Oké, zei Johan op een gegeven moment, vlak voor de jaarwisseling in 1987, kom volgende week maar langs in De Meer. ‘Dan heb ik wel even tijd voor je.’
Slapen deed ik slecht die dagen. De afspraak stond gepland voor na de lunch, op maandag 4 januari 1988. Mobiele telefoons waren er niet. Internet? Nooit van gehoord.

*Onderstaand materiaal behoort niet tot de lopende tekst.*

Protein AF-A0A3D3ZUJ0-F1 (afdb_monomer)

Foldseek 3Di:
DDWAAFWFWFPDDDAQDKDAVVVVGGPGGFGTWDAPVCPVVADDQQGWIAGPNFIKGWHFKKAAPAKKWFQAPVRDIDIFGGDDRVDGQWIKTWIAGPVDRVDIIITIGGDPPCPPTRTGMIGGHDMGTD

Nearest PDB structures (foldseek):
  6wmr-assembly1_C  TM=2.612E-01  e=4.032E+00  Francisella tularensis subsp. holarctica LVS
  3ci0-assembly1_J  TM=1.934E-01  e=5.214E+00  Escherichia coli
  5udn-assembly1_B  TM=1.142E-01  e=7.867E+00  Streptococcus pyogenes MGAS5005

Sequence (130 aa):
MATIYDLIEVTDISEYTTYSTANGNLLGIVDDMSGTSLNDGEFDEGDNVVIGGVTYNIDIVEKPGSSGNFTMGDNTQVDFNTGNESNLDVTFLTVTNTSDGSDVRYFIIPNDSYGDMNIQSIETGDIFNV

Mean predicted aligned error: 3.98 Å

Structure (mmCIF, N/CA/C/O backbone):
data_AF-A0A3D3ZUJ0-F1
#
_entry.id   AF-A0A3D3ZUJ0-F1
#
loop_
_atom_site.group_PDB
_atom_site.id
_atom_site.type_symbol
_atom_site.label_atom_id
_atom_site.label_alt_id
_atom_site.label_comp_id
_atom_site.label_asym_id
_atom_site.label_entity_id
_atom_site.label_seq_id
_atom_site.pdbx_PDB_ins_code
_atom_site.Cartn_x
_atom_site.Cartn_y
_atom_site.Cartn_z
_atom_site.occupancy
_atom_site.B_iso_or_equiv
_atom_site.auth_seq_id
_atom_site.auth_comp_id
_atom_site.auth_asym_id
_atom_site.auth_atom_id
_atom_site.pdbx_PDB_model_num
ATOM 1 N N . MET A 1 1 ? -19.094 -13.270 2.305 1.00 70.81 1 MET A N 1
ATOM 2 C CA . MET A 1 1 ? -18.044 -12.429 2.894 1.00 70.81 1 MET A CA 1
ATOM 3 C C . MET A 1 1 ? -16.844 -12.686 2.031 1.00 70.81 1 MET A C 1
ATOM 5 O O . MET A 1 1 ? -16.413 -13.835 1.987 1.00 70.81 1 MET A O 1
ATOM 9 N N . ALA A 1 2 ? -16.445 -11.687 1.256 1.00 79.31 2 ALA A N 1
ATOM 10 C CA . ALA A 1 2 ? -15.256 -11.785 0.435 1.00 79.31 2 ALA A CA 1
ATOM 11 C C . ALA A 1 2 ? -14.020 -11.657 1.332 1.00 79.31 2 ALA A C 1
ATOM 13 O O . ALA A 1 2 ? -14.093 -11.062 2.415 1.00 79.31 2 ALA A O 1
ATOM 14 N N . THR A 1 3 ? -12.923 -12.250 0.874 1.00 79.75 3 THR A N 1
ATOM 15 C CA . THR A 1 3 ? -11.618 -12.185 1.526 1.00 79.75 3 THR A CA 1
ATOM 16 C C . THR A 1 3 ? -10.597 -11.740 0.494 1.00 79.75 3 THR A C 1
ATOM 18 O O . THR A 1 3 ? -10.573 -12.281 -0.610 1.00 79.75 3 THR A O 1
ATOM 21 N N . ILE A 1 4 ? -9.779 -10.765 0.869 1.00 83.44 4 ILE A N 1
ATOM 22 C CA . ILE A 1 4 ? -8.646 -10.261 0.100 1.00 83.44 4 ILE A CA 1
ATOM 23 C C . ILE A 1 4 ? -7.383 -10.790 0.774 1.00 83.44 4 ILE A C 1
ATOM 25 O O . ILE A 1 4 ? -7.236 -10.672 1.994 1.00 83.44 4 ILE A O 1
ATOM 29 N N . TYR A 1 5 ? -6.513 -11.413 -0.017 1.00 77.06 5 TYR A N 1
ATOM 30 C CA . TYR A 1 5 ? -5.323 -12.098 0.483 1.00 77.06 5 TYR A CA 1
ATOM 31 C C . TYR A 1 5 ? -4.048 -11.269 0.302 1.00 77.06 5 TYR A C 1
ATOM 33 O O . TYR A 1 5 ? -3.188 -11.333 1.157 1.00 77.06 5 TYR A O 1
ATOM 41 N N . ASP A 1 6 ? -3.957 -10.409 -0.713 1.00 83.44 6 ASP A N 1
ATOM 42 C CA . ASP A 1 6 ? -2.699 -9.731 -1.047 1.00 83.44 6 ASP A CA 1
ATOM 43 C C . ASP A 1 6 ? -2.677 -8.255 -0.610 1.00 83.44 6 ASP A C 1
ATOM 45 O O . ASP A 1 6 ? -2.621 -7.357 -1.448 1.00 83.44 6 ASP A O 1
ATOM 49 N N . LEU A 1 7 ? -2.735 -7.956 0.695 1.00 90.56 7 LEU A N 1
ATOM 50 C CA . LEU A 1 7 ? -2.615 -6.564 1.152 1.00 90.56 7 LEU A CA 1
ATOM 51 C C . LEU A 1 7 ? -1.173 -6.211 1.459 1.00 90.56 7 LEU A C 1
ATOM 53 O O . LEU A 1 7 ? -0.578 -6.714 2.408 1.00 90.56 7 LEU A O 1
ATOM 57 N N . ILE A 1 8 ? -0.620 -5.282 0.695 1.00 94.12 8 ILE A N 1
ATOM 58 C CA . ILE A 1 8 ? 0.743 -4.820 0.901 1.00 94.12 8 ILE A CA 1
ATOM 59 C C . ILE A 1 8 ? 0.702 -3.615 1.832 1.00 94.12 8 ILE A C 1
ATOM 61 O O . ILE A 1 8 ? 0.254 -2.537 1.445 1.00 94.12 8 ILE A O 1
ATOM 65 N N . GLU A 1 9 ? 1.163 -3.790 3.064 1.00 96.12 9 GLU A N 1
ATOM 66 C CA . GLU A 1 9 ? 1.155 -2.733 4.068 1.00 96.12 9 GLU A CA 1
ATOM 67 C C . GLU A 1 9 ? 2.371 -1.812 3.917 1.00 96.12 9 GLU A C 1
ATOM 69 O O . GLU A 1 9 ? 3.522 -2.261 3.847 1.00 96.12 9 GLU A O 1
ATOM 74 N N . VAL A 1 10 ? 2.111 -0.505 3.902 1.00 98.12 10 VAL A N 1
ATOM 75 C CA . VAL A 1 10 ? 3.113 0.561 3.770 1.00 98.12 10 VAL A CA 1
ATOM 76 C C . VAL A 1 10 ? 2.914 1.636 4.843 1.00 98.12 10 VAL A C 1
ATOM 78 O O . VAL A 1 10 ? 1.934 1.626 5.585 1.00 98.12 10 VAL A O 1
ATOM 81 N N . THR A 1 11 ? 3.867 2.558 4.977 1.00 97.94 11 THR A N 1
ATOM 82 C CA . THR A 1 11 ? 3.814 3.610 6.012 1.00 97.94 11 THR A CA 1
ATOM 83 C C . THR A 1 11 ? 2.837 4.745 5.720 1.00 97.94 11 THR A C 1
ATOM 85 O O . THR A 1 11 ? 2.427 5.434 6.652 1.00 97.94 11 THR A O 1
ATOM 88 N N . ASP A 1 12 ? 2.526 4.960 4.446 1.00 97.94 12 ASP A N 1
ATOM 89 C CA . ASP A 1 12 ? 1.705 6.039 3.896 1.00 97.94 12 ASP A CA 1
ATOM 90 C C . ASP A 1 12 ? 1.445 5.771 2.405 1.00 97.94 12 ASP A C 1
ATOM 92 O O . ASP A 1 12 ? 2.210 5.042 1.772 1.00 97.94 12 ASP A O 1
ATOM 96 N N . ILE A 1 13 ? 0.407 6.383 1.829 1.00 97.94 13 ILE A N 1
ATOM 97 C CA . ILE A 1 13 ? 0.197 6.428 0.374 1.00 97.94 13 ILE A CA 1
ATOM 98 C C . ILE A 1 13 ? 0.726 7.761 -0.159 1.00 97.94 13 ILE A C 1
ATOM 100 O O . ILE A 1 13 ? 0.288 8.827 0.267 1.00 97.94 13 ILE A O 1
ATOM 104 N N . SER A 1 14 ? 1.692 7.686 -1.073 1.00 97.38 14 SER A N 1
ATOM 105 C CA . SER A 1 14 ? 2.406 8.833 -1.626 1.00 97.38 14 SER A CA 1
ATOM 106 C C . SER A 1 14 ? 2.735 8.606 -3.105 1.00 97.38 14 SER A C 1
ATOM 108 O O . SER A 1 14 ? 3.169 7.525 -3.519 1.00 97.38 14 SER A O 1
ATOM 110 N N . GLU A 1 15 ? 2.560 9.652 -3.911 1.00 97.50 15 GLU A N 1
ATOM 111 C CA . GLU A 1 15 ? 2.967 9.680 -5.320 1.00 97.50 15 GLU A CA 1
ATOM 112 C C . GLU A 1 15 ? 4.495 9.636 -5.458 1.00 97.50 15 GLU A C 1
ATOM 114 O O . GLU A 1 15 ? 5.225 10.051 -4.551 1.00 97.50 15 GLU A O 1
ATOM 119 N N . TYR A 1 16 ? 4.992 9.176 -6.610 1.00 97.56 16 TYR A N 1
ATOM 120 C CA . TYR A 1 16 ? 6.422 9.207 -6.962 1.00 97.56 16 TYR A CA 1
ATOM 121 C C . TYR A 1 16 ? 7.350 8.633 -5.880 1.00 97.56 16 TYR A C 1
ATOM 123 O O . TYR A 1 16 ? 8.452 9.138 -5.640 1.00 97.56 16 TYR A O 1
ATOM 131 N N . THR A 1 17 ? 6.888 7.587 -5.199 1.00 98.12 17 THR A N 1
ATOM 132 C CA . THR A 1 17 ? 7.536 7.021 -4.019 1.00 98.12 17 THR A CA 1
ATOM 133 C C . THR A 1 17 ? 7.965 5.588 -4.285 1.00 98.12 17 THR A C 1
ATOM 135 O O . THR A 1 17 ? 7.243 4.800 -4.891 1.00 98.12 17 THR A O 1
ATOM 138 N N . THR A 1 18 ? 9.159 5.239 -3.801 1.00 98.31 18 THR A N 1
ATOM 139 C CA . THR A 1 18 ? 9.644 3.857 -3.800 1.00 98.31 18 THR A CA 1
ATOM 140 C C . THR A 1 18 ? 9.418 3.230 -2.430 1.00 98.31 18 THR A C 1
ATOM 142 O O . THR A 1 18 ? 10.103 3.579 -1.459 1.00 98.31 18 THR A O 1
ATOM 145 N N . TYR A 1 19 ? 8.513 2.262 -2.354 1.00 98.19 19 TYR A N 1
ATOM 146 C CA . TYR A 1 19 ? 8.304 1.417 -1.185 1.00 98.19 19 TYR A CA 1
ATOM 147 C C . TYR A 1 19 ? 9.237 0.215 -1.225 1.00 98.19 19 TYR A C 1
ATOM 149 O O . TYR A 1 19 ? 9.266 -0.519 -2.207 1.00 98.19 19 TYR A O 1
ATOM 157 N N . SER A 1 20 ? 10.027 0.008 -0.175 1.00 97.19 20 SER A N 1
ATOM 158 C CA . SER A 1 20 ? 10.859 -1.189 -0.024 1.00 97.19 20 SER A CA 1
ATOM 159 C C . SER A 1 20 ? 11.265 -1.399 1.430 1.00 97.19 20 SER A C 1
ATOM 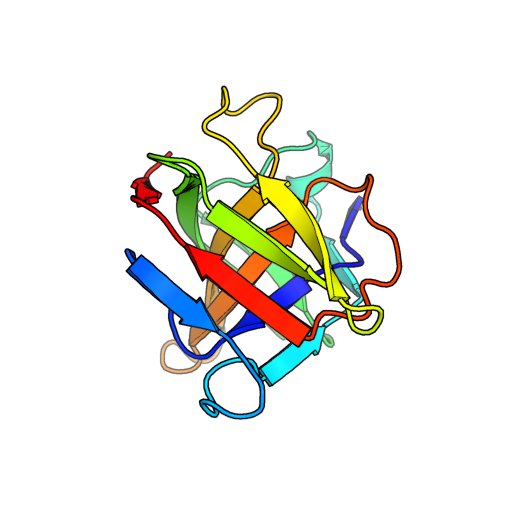161 O O . SER A 1 20 ? 11.304 -0.457 2.227 1.00 97.19 20 SER A O 1
ATOM 163 N N . THR A 1 21 ? 11.637 -2.629 1.790 1.00 94.44 21 THR A N 1
ATOM 164 C CA . THR A 1 21 ? 12.166 -2.915 3.134 1.00 94.44 21 THR A CA 1
ATOM 165 C C . THR A 1 21 ? 13.455 -2.132 3.401 1.00 94.44 21 THR A C 1
ATOM 167 O O . THR A 1 21 ? 13.706 -1.719 4.529 1.00 94.44 21 THR A O 1
ATOM 170 N N . ALA A 1 22 ? 14.262 -1.879 2.362 1.00 95.31 22 ALA A N 1
ATOM 171 C CA . ALA A 1 22 ? 15.489 -1.089 2.468 1.00 95.31 22 ALA A CA 1
ATOM 172 C C . ALA A 1 22 ? 15.216 0.390 2.796 1.00 95.31 22 ALA A C 1
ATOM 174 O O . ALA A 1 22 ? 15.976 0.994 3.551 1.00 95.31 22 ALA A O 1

Het nieuws reisde destijds aanzienlijk langzamer dan tegenwoordig. Dus toen we ons maandagmiddag nietsvermoedend meldden bij het oude stadion – fotograaf George Verberne en ik – kregen we doodleuk te horen dat de heer Cruijff een paar uur eerder ontslag had genomen… Huh? Pas later zagen we de foto’s, hoe Cruijff het pand verliet met een arm om de schouders van zoon Jordi. Ik keek Verberne aan en zei eigenlijk meteen: ‘dan zit er dus maar één ding op. We gaan naar zijn huis in Vinkeveen. Hebben we een afspraak, of hebben we een afspraak? Nou dan.’ Verberne vond het een goed plan, maar gaf me weinig kans van slagen.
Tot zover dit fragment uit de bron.